Dopo acciaio – A Cornigliano un set o un rettilario?

Sono piccole ma emblematiche le foto apparse nell’articolo del 28 marzo su Il Lavoro Repubblica dedicato al New deal di Cornigliano. In quella a sinistra il giovane Riva ha uno sguardo appagato. A destra Repetto, Burlano e Pericu porgono i bicchieri all’obbiettivo: brindano entusiasti alla ruspa, foto grande centrale, che abbatte alcune palazzine dello stabilimento siderurgico.


Dalle ceneri della fenice sorgeranno una nuova strada, moderni impianti siderurgici a freddo, una scuola, un distripark, nuove aree aeroportuali, un parco urbano, facendo diventare Cornigliano “un centro di richiamo internazionale”, così come è stato “per la ristrutturazione del porto antico”, spiega Burlando su Il Sole 24 ore dello stesso giorno. E su La Stampa aggiunge: “stiamo pensando non solo a soluzioni per il quartiere, ma anche ad una riqualificazione di rilievo internazionale. Ci prenderemo sei mesi per decidere e scegliere il meglio. Questo sarà il terzo lato di un triangolo che prevede Morego con l’Istituto Italiano di Tecnologie e gli Erzelli, dove è prevista una forte riqualificazione”. Su il Secolo XIX “il sindaco fa sapere che, di pari passo con la bonifica, andrà avanti una discussione di ampio respiro sul riuso delle aree che coinvolgerà grandi urbanisti e che approderà in consiglio comunale per la scelta definitiva”.
Infatti l’architetto fiorentino Andrea Casamonti “ha vinto il bando pubblico per disegnare il dopo acciaio” e nel progetto, oltre al parco, ci sono attività sportive ed una “vasca di canottaggio nel Polcevera”. A far da set a tutto questo, la suggestione di trasformare un capannone in “un centro di produzione e post produzione cinematografica”.
Pericu spiega che “tra giugno e luglio” verranno organizzate “una serie di iniziative per coinvolgere la città in questo processo” con “spettacoli all’aperto, concerti, mostre.

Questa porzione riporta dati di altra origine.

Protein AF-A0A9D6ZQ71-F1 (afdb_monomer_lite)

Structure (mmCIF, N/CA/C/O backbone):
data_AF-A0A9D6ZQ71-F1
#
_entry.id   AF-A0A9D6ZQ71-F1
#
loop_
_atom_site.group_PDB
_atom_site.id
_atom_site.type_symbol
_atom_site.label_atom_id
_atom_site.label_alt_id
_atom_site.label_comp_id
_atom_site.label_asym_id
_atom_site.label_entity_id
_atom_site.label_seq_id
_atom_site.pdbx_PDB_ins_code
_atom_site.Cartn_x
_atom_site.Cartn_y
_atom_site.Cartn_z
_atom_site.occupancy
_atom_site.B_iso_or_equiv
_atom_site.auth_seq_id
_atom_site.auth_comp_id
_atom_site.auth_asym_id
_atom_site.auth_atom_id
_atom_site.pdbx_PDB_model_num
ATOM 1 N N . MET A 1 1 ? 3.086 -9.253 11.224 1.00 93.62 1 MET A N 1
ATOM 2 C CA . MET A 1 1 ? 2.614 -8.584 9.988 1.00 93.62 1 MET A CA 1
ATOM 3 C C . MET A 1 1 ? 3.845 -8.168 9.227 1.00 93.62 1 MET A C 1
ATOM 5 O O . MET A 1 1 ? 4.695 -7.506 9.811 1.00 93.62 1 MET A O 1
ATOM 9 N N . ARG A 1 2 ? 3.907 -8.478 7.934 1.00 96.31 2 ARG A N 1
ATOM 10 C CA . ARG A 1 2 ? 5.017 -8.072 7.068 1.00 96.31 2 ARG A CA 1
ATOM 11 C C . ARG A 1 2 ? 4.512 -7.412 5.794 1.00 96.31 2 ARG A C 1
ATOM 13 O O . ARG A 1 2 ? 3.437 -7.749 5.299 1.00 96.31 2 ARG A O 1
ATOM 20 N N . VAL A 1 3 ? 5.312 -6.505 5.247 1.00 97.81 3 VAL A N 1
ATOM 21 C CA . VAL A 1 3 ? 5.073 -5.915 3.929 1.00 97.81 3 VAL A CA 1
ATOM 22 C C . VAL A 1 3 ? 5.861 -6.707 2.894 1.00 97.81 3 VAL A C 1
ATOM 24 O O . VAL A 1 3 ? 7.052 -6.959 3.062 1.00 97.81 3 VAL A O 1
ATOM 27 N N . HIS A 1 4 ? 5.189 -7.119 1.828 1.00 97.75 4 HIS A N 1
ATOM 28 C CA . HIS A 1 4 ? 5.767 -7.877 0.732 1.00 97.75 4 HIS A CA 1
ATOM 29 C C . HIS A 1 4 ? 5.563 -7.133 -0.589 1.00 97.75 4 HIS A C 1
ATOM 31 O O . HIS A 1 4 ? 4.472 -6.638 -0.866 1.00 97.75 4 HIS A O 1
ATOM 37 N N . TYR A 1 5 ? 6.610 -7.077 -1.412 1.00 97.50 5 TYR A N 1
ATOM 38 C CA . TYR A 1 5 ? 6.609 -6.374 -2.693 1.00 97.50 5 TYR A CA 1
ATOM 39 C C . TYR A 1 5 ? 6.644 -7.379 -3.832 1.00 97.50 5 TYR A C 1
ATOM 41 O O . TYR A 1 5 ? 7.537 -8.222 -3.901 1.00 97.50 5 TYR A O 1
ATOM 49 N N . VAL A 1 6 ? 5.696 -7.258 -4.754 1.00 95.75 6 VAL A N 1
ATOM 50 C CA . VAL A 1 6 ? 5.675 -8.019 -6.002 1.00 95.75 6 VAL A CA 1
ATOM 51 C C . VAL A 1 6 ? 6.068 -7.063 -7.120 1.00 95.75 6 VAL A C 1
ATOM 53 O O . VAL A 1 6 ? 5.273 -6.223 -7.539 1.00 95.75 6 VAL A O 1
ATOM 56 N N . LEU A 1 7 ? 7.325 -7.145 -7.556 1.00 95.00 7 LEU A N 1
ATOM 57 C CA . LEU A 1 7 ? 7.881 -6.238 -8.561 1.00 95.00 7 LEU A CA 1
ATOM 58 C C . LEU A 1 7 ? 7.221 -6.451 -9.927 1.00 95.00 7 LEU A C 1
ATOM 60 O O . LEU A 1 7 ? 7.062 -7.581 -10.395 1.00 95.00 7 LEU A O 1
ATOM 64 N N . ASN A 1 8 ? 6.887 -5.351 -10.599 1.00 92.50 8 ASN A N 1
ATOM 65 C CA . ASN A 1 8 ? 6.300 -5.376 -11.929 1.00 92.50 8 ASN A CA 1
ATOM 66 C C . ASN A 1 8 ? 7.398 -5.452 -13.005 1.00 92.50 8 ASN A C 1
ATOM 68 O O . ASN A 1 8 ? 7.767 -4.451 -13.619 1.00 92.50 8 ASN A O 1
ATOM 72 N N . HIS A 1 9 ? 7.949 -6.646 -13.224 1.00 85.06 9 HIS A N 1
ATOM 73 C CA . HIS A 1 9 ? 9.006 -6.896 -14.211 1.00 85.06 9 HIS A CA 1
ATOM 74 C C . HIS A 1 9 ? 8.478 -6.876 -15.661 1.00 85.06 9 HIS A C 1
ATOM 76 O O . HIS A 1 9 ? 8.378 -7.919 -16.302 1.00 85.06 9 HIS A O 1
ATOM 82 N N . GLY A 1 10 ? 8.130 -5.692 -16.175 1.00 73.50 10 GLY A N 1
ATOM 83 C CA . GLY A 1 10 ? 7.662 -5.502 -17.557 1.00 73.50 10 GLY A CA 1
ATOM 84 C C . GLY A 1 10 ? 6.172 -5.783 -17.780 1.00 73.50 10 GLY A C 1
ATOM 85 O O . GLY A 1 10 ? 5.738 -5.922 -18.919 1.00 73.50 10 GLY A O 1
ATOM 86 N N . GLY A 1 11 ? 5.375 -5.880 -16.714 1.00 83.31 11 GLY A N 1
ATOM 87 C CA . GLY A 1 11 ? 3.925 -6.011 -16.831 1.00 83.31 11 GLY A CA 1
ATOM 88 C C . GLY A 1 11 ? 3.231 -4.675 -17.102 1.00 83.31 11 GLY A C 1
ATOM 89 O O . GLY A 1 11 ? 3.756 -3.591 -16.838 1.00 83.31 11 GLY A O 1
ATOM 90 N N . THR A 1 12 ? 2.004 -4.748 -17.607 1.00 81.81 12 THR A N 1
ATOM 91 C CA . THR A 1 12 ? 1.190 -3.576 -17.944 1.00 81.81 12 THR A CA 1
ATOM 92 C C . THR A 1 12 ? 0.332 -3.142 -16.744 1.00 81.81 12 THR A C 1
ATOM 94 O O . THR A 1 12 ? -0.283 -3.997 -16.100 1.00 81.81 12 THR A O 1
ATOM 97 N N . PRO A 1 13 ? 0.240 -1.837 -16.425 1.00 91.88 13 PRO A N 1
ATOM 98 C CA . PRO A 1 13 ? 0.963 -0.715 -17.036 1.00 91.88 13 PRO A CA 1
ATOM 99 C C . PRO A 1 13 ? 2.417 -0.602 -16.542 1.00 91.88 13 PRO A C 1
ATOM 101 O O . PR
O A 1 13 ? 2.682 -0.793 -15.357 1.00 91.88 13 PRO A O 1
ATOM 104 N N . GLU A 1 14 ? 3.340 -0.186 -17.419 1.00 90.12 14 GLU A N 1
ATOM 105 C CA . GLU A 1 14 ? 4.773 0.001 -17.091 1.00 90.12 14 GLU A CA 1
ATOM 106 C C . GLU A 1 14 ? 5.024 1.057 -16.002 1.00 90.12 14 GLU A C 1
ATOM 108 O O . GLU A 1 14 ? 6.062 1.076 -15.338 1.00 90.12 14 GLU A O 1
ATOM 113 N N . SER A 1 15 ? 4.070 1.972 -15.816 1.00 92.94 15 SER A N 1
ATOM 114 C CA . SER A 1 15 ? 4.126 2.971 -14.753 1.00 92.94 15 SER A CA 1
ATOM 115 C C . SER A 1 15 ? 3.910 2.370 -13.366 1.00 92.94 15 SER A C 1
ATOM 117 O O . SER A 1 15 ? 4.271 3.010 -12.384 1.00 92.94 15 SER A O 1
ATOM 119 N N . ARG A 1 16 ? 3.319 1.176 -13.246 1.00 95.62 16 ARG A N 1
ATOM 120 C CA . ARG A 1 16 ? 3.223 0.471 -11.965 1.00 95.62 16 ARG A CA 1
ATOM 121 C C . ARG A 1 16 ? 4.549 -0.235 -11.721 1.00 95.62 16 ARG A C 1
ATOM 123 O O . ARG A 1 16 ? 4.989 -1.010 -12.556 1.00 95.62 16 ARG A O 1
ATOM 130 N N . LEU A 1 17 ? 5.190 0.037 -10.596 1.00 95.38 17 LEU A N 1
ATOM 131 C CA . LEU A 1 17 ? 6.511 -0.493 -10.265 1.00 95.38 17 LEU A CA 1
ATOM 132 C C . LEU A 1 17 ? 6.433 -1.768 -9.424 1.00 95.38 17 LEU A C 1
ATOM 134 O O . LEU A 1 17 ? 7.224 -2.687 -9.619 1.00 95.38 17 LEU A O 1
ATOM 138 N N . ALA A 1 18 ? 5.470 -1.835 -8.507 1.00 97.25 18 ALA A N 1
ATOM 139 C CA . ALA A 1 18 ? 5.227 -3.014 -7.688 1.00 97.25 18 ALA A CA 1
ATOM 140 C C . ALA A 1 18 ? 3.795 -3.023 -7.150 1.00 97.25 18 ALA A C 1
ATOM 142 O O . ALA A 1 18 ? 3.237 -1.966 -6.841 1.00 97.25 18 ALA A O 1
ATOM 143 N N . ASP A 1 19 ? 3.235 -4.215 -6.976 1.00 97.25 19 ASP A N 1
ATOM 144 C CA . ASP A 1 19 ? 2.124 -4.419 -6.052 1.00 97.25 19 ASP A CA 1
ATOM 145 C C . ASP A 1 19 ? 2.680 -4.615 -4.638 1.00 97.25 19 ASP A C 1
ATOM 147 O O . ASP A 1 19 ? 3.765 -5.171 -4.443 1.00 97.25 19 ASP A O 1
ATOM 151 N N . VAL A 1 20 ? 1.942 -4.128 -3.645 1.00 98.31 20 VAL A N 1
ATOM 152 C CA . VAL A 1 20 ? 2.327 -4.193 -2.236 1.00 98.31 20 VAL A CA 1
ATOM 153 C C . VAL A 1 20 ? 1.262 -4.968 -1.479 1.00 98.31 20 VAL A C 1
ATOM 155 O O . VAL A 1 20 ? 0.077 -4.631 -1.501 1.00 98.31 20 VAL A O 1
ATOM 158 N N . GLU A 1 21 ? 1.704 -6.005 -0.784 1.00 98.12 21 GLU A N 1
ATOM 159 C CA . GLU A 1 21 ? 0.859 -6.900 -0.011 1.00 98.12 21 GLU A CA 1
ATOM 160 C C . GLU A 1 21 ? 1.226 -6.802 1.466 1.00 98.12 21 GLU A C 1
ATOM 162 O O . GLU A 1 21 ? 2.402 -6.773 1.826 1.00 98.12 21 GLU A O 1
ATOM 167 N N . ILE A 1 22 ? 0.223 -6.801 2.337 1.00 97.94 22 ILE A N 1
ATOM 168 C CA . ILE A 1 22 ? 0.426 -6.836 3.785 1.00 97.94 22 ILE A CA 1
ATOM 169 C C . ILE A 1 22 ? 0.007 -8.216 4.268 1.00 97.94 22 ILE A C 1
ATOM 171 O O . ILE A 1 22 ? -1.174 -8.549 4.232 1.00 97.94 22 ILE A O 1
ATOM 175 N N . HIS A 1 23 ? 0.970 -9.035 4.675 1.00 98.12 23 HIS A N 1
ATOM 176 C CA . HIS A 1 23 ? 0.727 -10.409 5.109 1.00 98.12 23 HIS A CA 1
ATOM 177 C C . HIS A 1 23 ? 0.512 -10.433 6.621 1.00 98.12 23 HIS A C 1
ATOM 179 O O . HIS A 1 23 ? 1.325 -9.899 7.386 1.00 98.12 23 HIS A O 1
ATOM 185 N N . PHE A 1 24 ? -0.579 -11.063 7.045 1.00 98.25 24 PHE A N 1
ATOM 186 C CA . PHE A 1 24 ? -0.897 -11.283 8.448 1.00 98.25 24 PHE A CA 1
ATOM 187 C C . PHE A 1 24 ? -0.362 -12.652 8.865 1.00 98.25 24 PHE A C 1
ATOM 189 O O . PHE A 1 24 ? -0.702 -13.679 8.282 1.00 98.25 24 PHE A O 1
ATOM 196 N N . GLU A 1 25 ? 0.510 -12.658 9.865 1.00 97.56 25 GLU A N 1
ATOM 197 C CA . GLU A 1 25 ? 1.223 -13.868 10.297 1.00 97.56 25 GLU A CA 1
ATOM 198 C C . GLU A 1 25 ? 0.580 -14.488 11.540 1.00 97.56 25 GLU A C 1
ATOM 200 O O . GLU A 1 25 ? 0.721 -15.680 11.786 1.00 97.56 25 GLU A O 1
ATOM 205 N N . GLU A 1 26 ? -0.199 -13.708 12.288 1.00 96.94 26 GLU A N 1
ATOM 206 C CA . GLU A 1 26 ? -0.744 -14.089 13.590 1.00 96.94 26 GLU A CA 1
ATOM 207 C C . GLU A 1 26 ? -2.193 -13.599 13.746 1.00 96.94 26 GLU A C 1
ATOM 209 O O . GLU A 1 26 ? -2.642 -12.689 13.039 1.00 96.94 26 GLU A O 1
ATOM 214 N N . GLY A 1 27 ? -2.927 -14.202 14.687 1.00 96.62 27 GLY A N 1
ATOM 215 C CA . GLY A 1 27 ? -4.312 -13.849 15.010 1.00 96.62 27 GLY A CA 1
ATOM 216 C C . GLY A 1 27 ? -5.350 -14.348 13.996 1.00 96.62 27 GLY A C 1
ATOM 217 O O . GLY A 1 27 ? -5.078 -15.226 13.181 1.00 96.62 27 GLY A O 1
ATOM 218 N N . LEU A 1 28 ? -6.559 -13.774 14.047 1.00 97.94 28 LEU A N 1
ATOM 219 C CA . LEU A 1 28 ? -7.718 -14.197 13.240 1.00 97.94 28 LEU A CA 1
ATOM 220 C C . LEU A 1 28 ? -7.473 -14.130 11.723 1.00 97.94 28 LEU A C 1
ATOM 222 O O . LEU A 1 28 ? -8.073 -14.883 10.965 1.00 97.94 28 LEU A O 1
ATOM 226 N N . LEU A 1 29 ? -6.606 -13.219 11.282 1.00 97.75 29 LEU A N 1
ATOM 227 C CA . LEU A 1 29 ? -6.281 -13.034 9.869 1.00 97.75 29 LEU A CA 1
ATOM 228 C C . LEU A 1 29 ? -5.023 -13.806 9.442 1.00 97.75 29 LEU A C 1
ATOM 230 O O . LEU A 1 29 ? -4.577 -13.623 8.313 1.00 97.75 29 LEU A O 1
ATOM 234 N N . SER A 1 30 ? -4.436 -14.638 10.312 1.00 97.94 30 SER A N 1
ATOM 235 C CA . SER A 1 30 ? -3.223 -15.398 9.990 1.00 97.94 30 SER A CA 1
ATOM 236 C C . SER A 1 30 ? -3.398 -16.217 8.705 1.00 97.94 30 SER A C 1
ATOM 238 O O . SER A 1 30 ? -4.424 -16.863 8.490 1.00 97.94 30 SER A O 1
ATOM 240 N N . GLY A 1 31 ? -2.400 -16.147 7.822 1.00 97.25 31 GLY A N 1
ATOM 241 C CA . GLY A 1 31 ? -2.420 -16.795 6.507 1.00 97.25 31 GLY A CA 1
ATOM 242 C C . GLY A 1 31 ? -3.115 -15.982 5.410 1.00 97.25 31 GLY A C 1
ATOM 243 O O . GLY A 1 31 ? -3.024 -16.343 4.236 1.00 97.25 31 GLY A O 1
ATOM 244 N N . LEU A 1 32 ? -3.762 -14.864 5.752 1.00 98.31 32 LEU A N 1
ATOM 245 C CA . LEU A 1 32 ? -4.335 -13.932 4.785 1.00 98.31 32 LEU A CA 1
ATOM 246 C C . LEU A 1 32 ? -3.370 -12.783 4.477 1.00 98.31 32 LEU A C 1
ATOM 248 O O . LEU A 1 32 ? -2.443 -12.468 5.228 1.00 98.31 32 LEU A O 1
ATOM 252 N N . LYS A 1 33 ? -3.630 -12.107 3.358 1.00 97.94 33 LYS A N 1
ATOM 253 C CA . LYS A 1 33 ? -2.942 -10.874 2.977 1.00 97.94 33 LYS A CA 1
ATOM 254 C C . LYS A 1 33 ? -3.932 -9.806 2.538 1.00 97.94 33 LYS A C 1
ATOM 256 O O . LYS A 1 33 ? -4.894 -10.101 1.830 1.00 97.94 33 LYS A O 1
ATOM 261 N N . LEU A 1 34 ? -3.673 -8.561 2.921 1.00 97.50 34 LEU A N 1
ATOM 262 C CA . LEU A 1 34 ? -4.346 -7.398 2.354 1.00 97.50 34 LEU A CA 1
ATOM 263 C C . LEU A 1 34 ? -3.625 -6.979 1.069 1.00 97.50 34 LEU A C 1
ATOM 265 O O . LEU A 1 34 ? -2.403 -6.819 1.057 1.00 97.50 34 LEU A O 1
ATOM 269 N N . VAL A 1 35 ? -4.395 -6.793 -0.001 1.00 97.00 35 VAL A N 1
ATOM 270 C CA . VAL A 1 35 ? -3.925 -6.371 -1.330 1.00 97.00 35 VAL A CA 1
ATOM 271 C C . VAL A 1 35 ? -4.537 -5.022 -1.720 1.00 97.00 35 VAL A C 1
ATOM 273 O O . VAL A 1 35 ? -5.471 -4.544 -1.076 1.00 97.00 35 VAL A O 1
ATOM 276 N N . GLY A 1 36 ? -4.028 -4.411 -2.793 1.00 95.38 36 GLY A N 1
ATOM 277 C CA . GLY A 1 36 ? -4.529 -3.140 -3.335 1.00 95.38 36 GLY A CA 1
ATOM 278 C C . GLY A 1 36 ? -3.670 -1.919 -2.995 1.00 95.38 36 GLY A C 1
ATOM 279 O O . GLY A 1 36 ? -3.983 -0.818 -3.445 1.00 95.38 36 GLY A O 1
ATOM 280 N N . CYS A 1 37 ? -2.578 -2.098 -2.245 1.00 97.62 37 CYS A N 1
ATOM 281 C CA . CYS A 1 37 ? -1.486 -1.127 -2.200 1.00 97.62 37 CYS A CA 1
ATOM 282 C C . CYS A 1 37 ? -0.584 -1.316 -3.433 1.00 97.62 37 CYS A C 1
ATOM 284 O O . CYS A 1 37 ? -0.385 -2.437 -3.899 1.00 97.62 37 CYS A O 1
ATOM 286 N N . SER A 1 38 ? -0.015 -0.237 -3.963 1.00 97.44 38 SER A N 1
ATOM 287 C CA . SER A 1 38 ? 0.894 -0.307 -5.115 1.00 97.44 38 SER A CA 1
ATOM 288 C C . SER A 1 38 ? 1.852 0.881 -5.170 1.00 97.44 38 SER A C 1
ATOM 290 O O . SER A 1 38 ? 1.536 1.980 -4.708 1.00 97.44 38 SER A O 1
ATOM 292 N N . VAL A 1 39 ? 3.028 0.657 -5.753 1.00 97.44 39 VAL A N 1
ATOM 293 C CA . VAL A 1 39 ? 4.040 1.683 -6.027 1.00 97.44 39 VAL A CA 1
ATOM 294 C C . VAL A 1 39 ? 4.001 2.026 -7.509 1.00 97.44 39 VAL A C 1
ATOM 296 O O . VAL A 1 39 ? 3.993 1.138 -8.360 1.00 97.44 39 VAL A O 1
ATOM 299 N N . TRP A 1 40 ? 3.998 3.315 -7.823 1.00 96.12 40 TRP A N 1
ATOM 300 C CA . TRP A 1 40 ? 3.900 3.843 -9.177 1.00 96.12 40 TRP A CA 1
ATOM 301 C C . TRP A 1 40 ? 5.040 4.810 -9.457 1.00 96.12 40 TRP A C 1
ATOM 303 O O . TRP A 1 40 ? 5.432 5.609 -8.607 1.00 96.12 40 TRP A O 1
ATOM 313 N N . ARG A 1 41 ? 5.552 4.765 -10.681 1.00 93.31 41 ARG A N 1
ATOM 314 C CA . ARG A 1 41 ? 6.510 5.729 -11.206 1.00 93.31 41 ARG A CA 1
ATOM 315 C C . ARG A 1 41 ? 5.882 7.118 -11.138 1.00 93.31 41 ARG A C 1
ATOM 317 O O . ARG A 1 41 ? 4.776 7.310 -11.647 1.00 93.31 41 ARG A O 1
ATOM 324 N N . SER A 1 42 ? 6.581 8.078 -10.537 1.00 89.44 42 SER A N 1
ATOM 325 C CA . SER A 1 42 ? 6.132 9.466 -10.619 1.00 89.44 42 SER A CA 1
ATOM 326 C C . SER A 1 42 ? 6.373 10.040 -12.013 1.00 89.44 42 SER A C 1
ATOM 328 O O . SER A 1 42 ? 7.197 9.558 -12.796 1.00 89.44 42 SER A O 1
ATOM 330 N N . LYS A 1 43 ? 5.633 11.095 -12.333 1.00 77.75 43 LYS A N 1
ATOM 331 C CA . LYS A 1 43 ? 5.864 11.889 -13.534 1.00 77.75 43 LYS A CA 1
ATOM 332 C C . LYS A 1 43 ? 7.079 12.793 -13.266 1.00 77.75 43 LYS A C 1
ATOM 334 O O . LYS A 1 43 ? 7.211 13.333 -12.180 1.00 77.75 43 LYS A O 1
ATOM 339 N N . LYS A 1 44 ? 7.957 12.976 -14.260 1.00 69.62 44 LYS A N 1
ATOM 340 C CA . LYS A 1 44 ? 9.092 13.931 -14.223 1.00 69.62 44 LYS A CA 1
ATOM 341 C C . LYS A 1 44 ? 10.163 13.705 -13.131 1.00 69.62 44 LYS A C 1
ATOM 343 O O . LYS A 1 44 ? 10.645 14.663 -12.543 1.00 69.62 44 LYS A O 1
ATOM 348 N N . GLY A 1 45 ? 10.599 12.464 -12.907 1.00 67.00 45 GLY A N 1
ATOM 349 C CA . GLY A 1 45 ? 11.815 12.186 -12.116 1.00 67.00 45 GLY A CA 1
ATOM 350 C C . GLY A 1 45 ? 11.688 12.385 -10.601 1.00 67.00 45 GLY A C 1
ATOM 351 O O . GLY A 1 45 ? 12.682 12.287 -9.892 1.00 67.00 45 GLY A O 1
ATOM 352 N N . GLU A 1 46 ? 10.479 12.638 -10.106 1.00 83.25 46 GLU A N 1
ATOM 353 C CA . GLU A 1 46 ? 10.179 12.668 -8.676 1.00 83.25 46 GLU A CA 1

Intanto si affinano gli studi sull’utilizzo di queste aree”.
Di seguito alcune domande che i giornali locali omettono di porre.
Perché non condividere un progetto concreto con quartiere e lavoratori prima dello spegnimento dell’altoforno e della messa in cassa integrazione di 470 lavoratori? Quali attori economici si occuperanno del distripark? – elemento del piano che appare e scompare come fosse in balia di flussi emotivi – e infine: c’è un progetto? Perché non presentarne una copia alla stampa? La cittadinanza non andrebbe coinvolta prima dell’avvio di una fase di cambiamento?
Nella confusione informativa prende corpo la certezza che, dagli Erzelli, caleranno lentamente i caimani locali, fiancheggiati dalle istituzioni, per spartirsi un territorio che è appartenuto a molti, tranne che al quartiere.
A quel punto si potrà chiedere a Renzo Piano di progettare un rettilario. Che li contenga tutti.